▶ [Task input]
■ ■ ■
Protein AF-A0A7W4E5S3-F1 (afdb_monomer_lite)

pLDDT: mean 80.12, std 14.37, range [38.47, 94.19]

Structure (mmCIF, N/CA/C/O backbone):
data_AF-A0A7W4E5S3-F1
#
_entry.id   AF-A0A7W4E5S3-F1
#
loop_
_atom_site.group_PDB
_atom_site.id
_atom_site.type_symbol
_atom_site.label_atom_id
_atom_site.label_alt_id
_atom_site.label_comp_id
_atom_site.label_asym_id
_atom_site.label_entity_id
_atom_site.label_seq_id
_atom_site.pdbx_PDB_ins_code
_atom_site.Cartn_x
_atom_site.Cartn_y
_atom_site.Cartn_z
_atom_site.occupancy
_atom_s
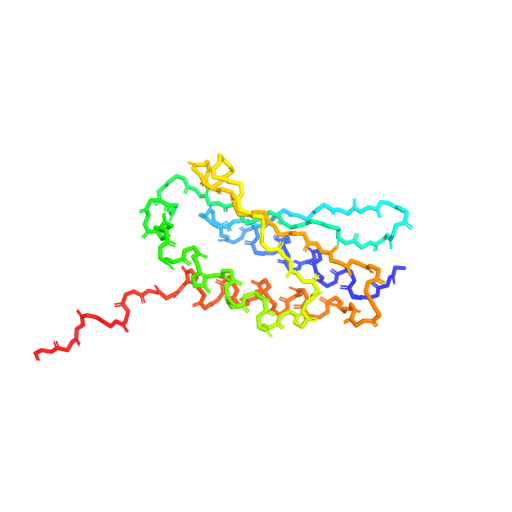ite.B_iso_or_equiv
_atom_site.auth_seq_id
_atom_site.auth_comp_id
_atom_site.auth_asym_id
_atom_site.auth_atom_id
_atom_site.pdbx_PDB_model_num
ATOM 1 N N . MET A 1 1 ? 9.462 -10.265 -19.661 1.00 44.00 1 MET A N 1
ATOM 2 C CA . MET A 1 1 ? 8.918 -9.823 -18.360 1.00 44.00 1 MET A CA 1
ATOM 3 C C . MET A 1 1 ? 10.089 -9.362 -17.515 1.00 44.00 1 MET A C 1
ATOM 5 O O . MET A 1 1 ? 11.075 -10.081 -17.459 1.00 44.00 1 MET A O 1
ATOM 9 N N . ILE A 1 2 ? 10.035 -8.150 -16.966 1.00 47.81 2 ILE A N 1
ATOM 10 C CA . ILE A 1 2 ? 11.090 -7.623 -16.090 1.00 47.81 2 ILE A CA 1
ATOM 11 C C . ILE A 1 2 ? 10.955 -8.375 -14.759 1.00 47.81 2 ILE A C 1
ATOM 13 O O . ILE A 1 2 ? 9.898 -8.299 -14.143 1.00 47.81 2 ILE A O 1
ATOM 17 N N . GLU A 1 3 ? 11.977 -9.116 -14.326 1.00 49.91 3 GLU A N 1
ATOM 18 C CA . GLU A 1 3 ? 11.934 -9.990 -13.132 1.00 49.91 3 GLU A CA 1
ATOM 19 C C . GLU A 1 3 ? 11.361 -9.310 -11.873 1.00 49.91 3 GLU A C 1
ATOM 21 O O . GLU A 1 3 ? 10.704 -9.955 -11.059 1.00 49.91 3 GLU A O 1
ATOM 26 N N . GLY A 1 4 ? 11.526 -7.988 -11.741 1.00 55.81 4 GLY A N 1
ATOM 27 C CA . GLY A 1 4 ? 11.006 -7.219 -10.610 1.00 55.81 4 GLY A CA 1
ATOM 28 C C . GLY A 1 4 ? 9.475 -7.108 -10.521 1.00 55.81 4 GLY A C 1
ATOM 29 O O . GLY A 1 4 ? 8.955 -7.081 -9.410 1.00 55.81 4 GLY A O 1
ATOM 30 N N . THR A 1 5 ? 8.733 -7.067 -11.637 1.00 57.62 5 THR A N 1
ATOM 31 C CA . THR A 1 5 ? 7.255 -6.986 -11.583 1.00 57.62 5 THR A CA 1
ATOM 32 C C . THR A 1 5 ? 6.609 -8.335 -11.285 1.00 57.62 5 THR A C 1
ATOM 34 O O . THR A 1 5 ? 5.571 -8.386 -10.630 1.00 57.62 5 THR A O 1
ATOM 37 N N . ALA A 1 6 ? 7.249 -9.438 -11.688 1.00 61.41 6 ALA A N 1
ATOM 38 C CA . ALA A 1 6 ? 6.808 -10.782 -11.318 1.00 61.41 6 ALA A CA 1
ATOM 39 C C . ALA A 1 6 ? 6.891 -11.003 -9.798 1.00 61.41 6 ALA A C 1
ATOM 41 O O . ALA A 1 6 ? 5.990 -11.600 -9.217 1.00 61.41 6 ALA A O 1
ATOM 42 N N . ASN A 1 7 ? 7.927 -10.469 -9.141 1.00 77.38 7 ASN A N 1
ATOM 43 C CA . ASN A 1 7 ? 8.083 -10.576 -7.690 1.00 77.38 7 ASN A CA 1
ATOM 44 C C . ASN A 1 7 ? 7.001 -9.786 -6.929 1.00 77.38 7 ASN A C 1
ATOM 46 O O . ASN A 1 7 ? 6.364 -10.322 -6.026 1.00 77.38 7 ASN A O 1
ATOM 50 N N . LEU A 1 8 ? 6.716 -8.549 -7.349 1.00 83.94 8 LEU A N 1
ATOM 51 C CA . LEU A 1 8 ? 5.702 -7.711 -6.703 1.00 83.94 8 LEU A CA 1
ATOM 52 C C . LEU A 1 8 ? 4.280 -8.287 -6.837 1.00 83.94 8 LEU A C 1
ATOM 54 O O . LEU A 1 8 ? 3.552 -8.374 -5.850 1.00 83.94 8 LEU A O 1
ATOM 58 N N . ASN A 1 9 ? 3.903 -8.740 -8.035 1.00 85.88 9 ASN A N 1
ATOM 59 C CA . ASN A 1 9 ? 2.601 -9.374 -8.257 1.00 85.88 9 ASN A CA 1
ATOM 60 C C . ASN A 1 9 ? 2.463 -10.688 -7.473 1.00 85.88 9 ASN A C 1
ATOM 62 O O . ASN A 1 9 ? 1.417 -10.942 -6.877 1.00 85.88 9 ASN A O 1
ATOM 66 N N . ASN A 1 10 ? 3.526 -11.499 -7.412 1.00 88.00 10 ASN A N 1
ATOM 67 C CA . ASN A 1 10 ? 3.538 -12.721 -6.607 1.00 88.00 10 ASN A CA 1
ATOM 68 C C . ASN A 1 10 ? 3.417 -12.426 -5.108 1.00 88.00 10 ASN A C 1
ATOM 70 O O . ASN A 1 10 ? 2.708 -13.146 -4.407 1.00 88.00 10 ASN A O 1
ATOM 74 N N . PHE A 1 11 ? 4.082 -11.380 -4.611 1.00 87.81 11 PHE A N 1
ATOM 75 C CA . PHE A 1 11 ? 3.945 -10.937 -3.226 1.00 87.81 11 PHE A CA 1
ATOM 76 C C . PHE A 1 11 ? 2.493 -10.582 -2.907 1.00 87.81 11 PHE A C 1
ATOM 78 O O . PHE A 1 11 ? 1.914 -11.165 -1.992 1.00 87.81 11 PHE A O 1
ATOM 85 N N . VAL A 1 12 ? 1.882 -9.698 -3.703 1.00 90.44 12 VAL A N 1
ATOM 86 C CA . VAL A 1 12 ? 0.495 -9.262 -3.486 1.00 90.44 12 VAL A CA 1
ATOM 87 C C . VAL A 1 12 ? -0.476 -10.434 -3.575 1.00 90.44 12 VAL A C 1
ATOM 89 O O . VAL A 1 12 ? -1.349 -10.567 -2.720 1.00 90.44 12 VAL A O 1
ATOM 92 N N . TYR A 1 13 ? -0.296 -11.330 -4.548 1.00 91.19 13 TYR A N 1
ATOM 93 C CA . TYR A 1 13 ? -1.105 -12.541 -4.662 1.00 91.19 13 TYR A CA 1
ATOM 94 C C . TYR A 1 13 ? -1.000 -13.418 -3.406 1.00 91.19 13 TYR A C 1
ATOM 96 O O . TYR A 1 13 ? -2.013 -13.754 -2.793 1.00 91.19 13 TYR A O 1
ATOM 104 N N . ASN A 1 14 ? 0.223 -13.744 -2.977 1.00 89.06 14 ASN A N 1
ATOM 105 C CA . ASN A 1 14 ? 0.455 -14.600 -1.815 1.00 89.06 14 ASN A CA 1
ATOM 106 C C . ASN A 1 14 ? -0.061 -13.972 -0.515 1.00 89.06 14 ASN A C 1
ATOM 108 O O . ASN A 1 14 ? -0.652 -14.677 0.305 1.00 89.06 14 ASN A O 1
ATOM 112 N N . TRP A 1 15 ? 0.136 -12.663 -0.337 1.00 89.50 15 TRP A N 1
ATOM 113 C CA . TRP A 1 15 ? -0.408 -11.905 0.785 1.00 89.50 15 TRP A CA 1
ATOM 114 C C . TRP A 1 15 ? -1.938 -11.985 0.792 1.00 89.50 15 TRP A C 1
ATOM 116 O O . TRP A 1 15 ? -2.553 -12.460 1.749 1.00 89.50 15 TRP A O 1
ATOM 126 N N . ASN A 1 16 ? -2.569 -11.623 -0.323 1.00 91.94 16 ASN A N 1
ATOM 127 C CA . ASN A 1 16 ? -4.020 -11.614 -0.438 1.00 91.94 16 ASN A CA 1
ATOM 128 C C . ASN A 1 16 ? -4.640 -13.010 -0.284 1.00 91.94 16 ASN A C 1
ATOM 130 O O . ASN A 1 16 ? -5.786 -13.107 0.139 1.00 91.94 16 ASN A O 1
ATOM 134 N N . CYS A 1 17 ? -3.937 -14.101 -0.585 1.00 89.31 17 CYS A N 1
ATOM 135 C CA . CYS A 1 17 ? -4.440 -15.447 -0.299 1.00 89.31 17 CYS A CA 1
ATOM 136 C C . CYS A 1 17 ? -4.423 -15.803 1.197 1.00 89.31 17 CYS A C 1
ATOM 138 O O . CYS A 1 17 ? -5.211 -16.644 1.621 1.00 89.31 17 CYS A O 1
ATOM 140 N N . ARG A 1 18 ? -3.531 -15.198 1.991 1.00 87.06 18 ARG A N 1
ATOM 141 C CA . ARG A 1 18 ? -3.310 -15.546 3.407 1.00 87.06 18 ARG A CA 1
ATOM 142 C C . ARG A 1 18 ? -4.015 -14.617 4.391 1.00 87.06 18 ARG A C 1
ATOM 144 O O . ARG A 1 18 ? -4.333 -15.047 5.494 1.00 87.06 18 ARG A O 1
ATOM 151 N N . HIS A 1 19 ? -4.275 -13.372 4.002 1.00 85.88 19 HIS A N 1
ATOM 152 C CA . HIS A 1 19 ? -4.790 -12.339 4.901 1.00 85.88 19 HIS A CA 1
ATOM 153 C C . HIS A 1 19 ? -6.146 -11.851 4.424 1.00 85.88 19 HIS A C 1
ATOM 155 O O . HIS A 1 19 ? -6.244 -11.380 3.301 1.00 85.88 19 HIS A O 1
ATOM 161 N N . ASN A 1 20 ? -7.195 -11.947 5.243 1.00 84.06 20 ASN A N 1
ATOM 162 C CA . ASN A 1 20 ? -8.548 -11.522 4.851 1.00 84.06 20 ASN A CA 1
ATOM 163 C C . ASN A 1 20 ? -8.871 -10.073 5.217 1.00 84.06 20 ASN A C 1
ATOM 165 O O . ASN A 1 20 ? -9.755 -9.485 4.604 1.00 84.06 20 ASN A O 1
ATOM 169 N N . GLU A 1 21 ? -8.138 -9.508 6.172 1.00 85.75 21 GLU A N 1
ATOM 170 C CA . GLU A 1 21 ? -8.460 -8.218 6.784 1.00 85.75 21 GLU A CA 1
ATOM 171 C C . GLU A 1 21 ? -7.716 -7.033 6.171 1.00 85.75 21 GLU A C 1
ATOM 173 O O . GLU A 1 21 ? -8.211 -5.911 6.252 1.00 85.75 21 GLU A O 1
ATOM 178 N N . LEU A 1 22 ? -6.566 -7.302 5.543 1.00 88.25 22 LEU A N 1
ATOM 179 C CA . LEU A 1 22 ? -5.705 -6.343 4.859 1.00 88.25 22 LEU A CA 1
ATOM 180 C C . LEU A 1 22 ? -5.327 -6.906 3.489 1.00 88.25 22 LEU A C 1
ATOM 182 O O . LEU A 1 22 ? -4.711 -7.972 3.406 1.00 88.25 22 LEU A O 1
ATOM 186 N N . LYS A 1 23 ? -5.678 -6.197 2.419 1.00 91.38 23 LYS A N 1
ATOM 187 C CA . LYS A 1 23 ? -5.387 -6.588 1.035 1.00 91.38 23 LYS A CA 1
ATOM 188 C C . LYS A 1 23 ? -4.667 -5.466 0.301 1.00 91.38 23 LYS A C 1
ATOM 190 O O . LYS A 1 23 ? -4.896 -4.290 0.578 1.00 91.38 23 LYS A O 1
ATOM 195 N N . PHE A 1 24 ? -3.875 -5.842 -0.694 1.00 93.81 24 PHE A N 1
ATOM 196 C CA . PHE A 1 24 ? -3.294 -4.904 -1.651 1.00 93.81 24 PHE A CA 1
ATOM 197 C C . PHE A 1 24 ? -3.932 -5.076 -3.027 1.00 93.81 24 PHE A C 1
ATOM 199 O O . PHE A 1 24 ? -4.156 -6.203 -3.471 1.00 93.81 24 PHE A O 1
ATOM 206 N N . ASP A 1 25 ? -4.195 -3.971 -3.713 1.00 93.44 25 ASP A N 1
ATOM 207 C CA . ASP A 1 25 ? -4.592 -3.957 -5.122 1.00 93.44 25 ASP A CA 1
ATOM 208 C C . ASP A 1 25 ? -3.576 -3.139 -5.922 1.00 93.44 25 ASP A C 1
ATOM 210 O O . ASP A 1 25 ? -3.275 -2.003 -5.560 1.00 93.44 25 ASP A O 1
ATOM 214 N N . LEU A 1 26 ? -3.025 -3.720 -6.987 1.00 92.38 26 LEU A N 1
ATOM 215 C CA . LEU A 1 26 ? -2.047 -3.065 -7.853 1.00 92.38 26 LEU A CA 1
ATOM 216 C C . LEU A 1 26 ? -2.723 -2.676 -9.159 1.00 92.38 26 LEU A C 1
ATOM 218 O O . LEU A 1 26 ? -3.235 -3.527 -9.886 1.00 92.38 26 LEU A O 1
ATOM 222 N N . ARG A 1 27 ? -2.674 -1.387 -9.493 1.00 90.88 27 ARG A N 1
ATOM 223 C CA . ARG A 1 27 ? -3.161 -0.887 -10.778 1.00 90.88 27 ARG A CA 1
ATOM 224 C C . ARG A 1 27 ? -1.982 -0.563 -11.674 1.00 90.88 27 ARG A C 1
ATOM 226 O O . ARG A 1 27 ? -1.299 0.448 -11.496 1.00 90.88 27 ARG A O 1
ATOM 233 N N . ASP A 1 28 ? -1.768 -1.430 -12.652 1.00 86.12 28 ASP A N 1
ATOM 234 C CA . ASP A 1 28 ? -0.744 -1.260 -13.674 1.00 86.12 28 ASP A CA 1
ATOM 235 C C . ASP A 1 28 ? -1.215 -0.325 -14.788 1.00 86.12 28 ASP A C 1
ATOM 237 O O . ASP A 1 28 ? -2.377 -0.328 -15.198 1.00 86.12 28 ASP A O 1
ATOM 241 N N . ASN A 1 29 ? -0.278 0.444 -15.341 1.00 83.12 29 ASN A N 1
ATOM 242 C CA . ASN A 1 29 ? -0.486 1.098 -16.627 1.00 83.12 29 ASN A CA 1
ATOM 243 C C . ASN A 1 29 ? 0.155 0.249 -17.729 1.00 83.12 29 ASN A C 1
ATOM 245 O O . ASN A 1 29 ? 1.373 0.061 -17.745 1.00 83.12 29 ASN A O 1
ATOM 249 N N . ALA A 1 30 ? -0.663 -0.225 -18.673 1.00 73.44 30 ALA A N 1
ATOM 250 C CA . ALA A 1 30 ? -0.235 -1.108 -19.759 1.00 73.44 30 ALA A CA 1
ATOM 251 C C . ALA A 1 30 ? 0.894 -0.524 -20.631 1.00 73.44 30 ALA A C 1
ATOM 253 O O . ALA A 1 30 ? 1.698 -1.283 -21.164 1.00 73.44 30 ALA A O 1
ATOM 254 N N . MET A 1 31 ? 0.993 0.805 -20.756 1.00 80.75 31 MET A N 1
ATOM 255 C CA . MET A 1 31 ? 2.072 1.455 -21.510 1.00 80.75 31 MET A CA 1
ATOM 256 C C . MET A 1 31 ? 3.384 1.554 -20.722 1.00 80.75 31 MET A C 1
ATOM 258 O O . MET A 1 31 ? 4.453 1.623 -21.321 1.00 80.75 31 MET A O 1
ATOM 262 N N . ILE A 1 32 ? 3.315 1.565 -19.389 1.00 78.38 32 ILE A N 1
ATOM 263 C CA . ILE A 1 32 ? 4.475 1.728 -18.496 1.00 78.38 32 ILE A CA 1
ATOM 264 C C . ILE A 1 32 ? 5.000 0.359 -18.027 1.00 78.38 32 ILE A C 1
ATOM 266 O O . ILE A 1 32 ? 6.182 0.214 -17.713 1.00 78.38 32 ILE A O 1
ATOM 270 N N . GLY A 1 33 ? 4.136 -0.663 -18.000 1.00 79.31 33 GLY A N 1
ATOM 271 C CA . GLY A 1 33 ? 4.476 -2.027 -17.583 1.00 79.31 33 GLY A CA 1
ATOM 272 C C . GLY A 1 33 ? 4.840 -2.138 -16.099 1.00 79.31 33 GLY A C 1
ATOM 273 O O . GLY A 1 33 ? 5.639 -3.002 -15.733 1.00 79.31 33 GLY A O 1
ATOM 274 N N . ARG A 1 34 ? 4.332 -1.213 -15.275 1.00 84.69 34 ARG A N 1
ATOM 275 C CA . ARG A 1 34 ? 4.606 -1.056 -13.837 1.00 84.69 34 ARG A CA 1
ATOM 276 C C . ARG A 1 34 ? 3.349 -0.531 -13.120 1.00 84.69 34 ARG A C 1
ATOM 278 O O . ARG A 1 34 ? 2.554 0.162 -13.774 1.00 84.69 34 ARG A O 1
ATOM 285 N N . PRO A 1 35 ? 3.205 -0.774 -11.804 1.00 88.69 35 PRO A N 1
ATOM 286 C CA . PRO A 1 35 ? 2.094 -0.246 -11.019 1.00 88.69 35 PRO A CA 1
ATOM 287 C C . PRO A 1 35 ? 2.187 1.270 -10.926 1.00 88.69 35 PRO A C 1
ATOM 289 O O . PRO A 1 35 ? 3.206 1.805 -10.496 1.00 88.69 35 PRO A O 1
ATOM 292 N N . VAL A 1 36 ? 1.120 1.960 -11.322 1.00 92.00 36 VAL A N 1
ATOM 293 C CA . VAL A 1 36 ? 0.973 3.417 -11.164 1.00 92.00 36 VAL A CA 1
ATOM 294 C C . VAL A 1 36 ? 0.226 3.784 -9.888 1.00 92.00 36 VAL A C 1
ATOM 296 O O . VAL A 1 36 ? 0.288 4.928 -9.438 1.00 92.00 36 VAL A O 1
ATOM 299 N N . GLN A 1 37 ? -0.471 2.816 -9.301 1.00 93.81 37 GLN A N 1
ATOM 300 C CA . GLN A 1 37 ? -1.242 2.983 -8.084 1.00 93.81 37 GLN A CA 1
ATOM 301 C C . GLN A 1 37 ? -1.294 1.674 -7.301 1.00 93.81 37 GLN A C 1
ATOM 303 O O . GLN A 1 37 ? -1.295 0.585 -7.880 1.00 93.81 37 GLN A O 1
ATOM 308 N N . ILE A 1 38 ? -1.354 1.821 -5.984 1.00 94.19 38 ILE A N 1
ATOM 309 C CA . ILE A 1 38 ? -1.538 0.747 -5.021 1.00 94.19 38 ILE A CA 1
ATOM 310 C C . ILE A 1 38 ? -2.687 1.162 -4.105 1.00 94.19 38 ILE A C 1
■ ■ ■
▶ [Task requirements] Everything above from the line with "ATOM 21 O O" to the line with "ATOM 46 O O", both included, must be repeated exactly, and nothing outside that range.

▶ [Completed exercise]
ATOM 21 O O . GLU A 1 3 ? 10.704 -9.955 -11.059 1.00 49.91 3 GLU A O 1
ATOM 26 N N . GLY A 1 4 ? 11.526 -7.988 -11.741 1.00 55.81 4 GLY A N 1
ATOM 27 C CA . GLY A 1 4 ? 11.006 -7.219 -10.610 1.00 55.81 4 GLY A CA 1
ATOM 28 C C . GLY A 1 4 ? 9.475 -7.108 -10.521 1.00 55.81 4 GLY A C 1
ATOM 29 O O . GLY A 1 4 ? 8.955 -7.081 -9.410 1.00 55.81 4 GLY A O 1
ATOM 30 N N . THR A 1 5 ? 8.733 -7.067 -11.637 1.00 57.62 5 THR A N 1
ATOM 31 C CA . THR A 1 5 ? 7.255 -6.986 -11.583 1.00 57.62 5 THR A CA 1
ATOM 32 C C . THR A 1 5 ? 6.609 -8.335 -11.285 1.00 57.62 5 THR A C 1
ATOM 34 O O . THR A 1 5 ? 5.571 -8.386 -10.630 1.00 57.62 5 THR A O 1
ATOM 37 N N . ALA A 1 6 ? 7.249 -9.438 -11.688 1.00 61.41 6 ALA A N 1
ATOM 38 C CA . ALA A 1 6 ? 6.808 -10.782 -11.318 1.00 61.41 6 ALA A CA 1
ATOM 39 C C . ALA A 1 6 ? 6.891 -11.003 -9.798 1.00 61.41 6 ALA A C 1
ATOM 41 O O . ALA A 1 6 ? 5.990 -11.600 -9.217 1.00 61.41 6 ALA A O 1
ATOM 42 N N . ASN A 1 7 ? 7.927 -10.469 -9.141 1.00 77.38 7 ASN A N 1
ATOM 43 C CA . ASN A 1 7 ? 8.083 -10.576 -7.690 1.00 77.38 7 ASN A CA 1
ATOM 44 C C . ASN A 1 7 ? 7.001 -9.786 -6.929 1.00 77.38 7 ASN A C 1
ATOM 46 O O . ASN A 1 7 ? 6.364 -10.322 -6.026 1.00 77.38 7 ASN A O 1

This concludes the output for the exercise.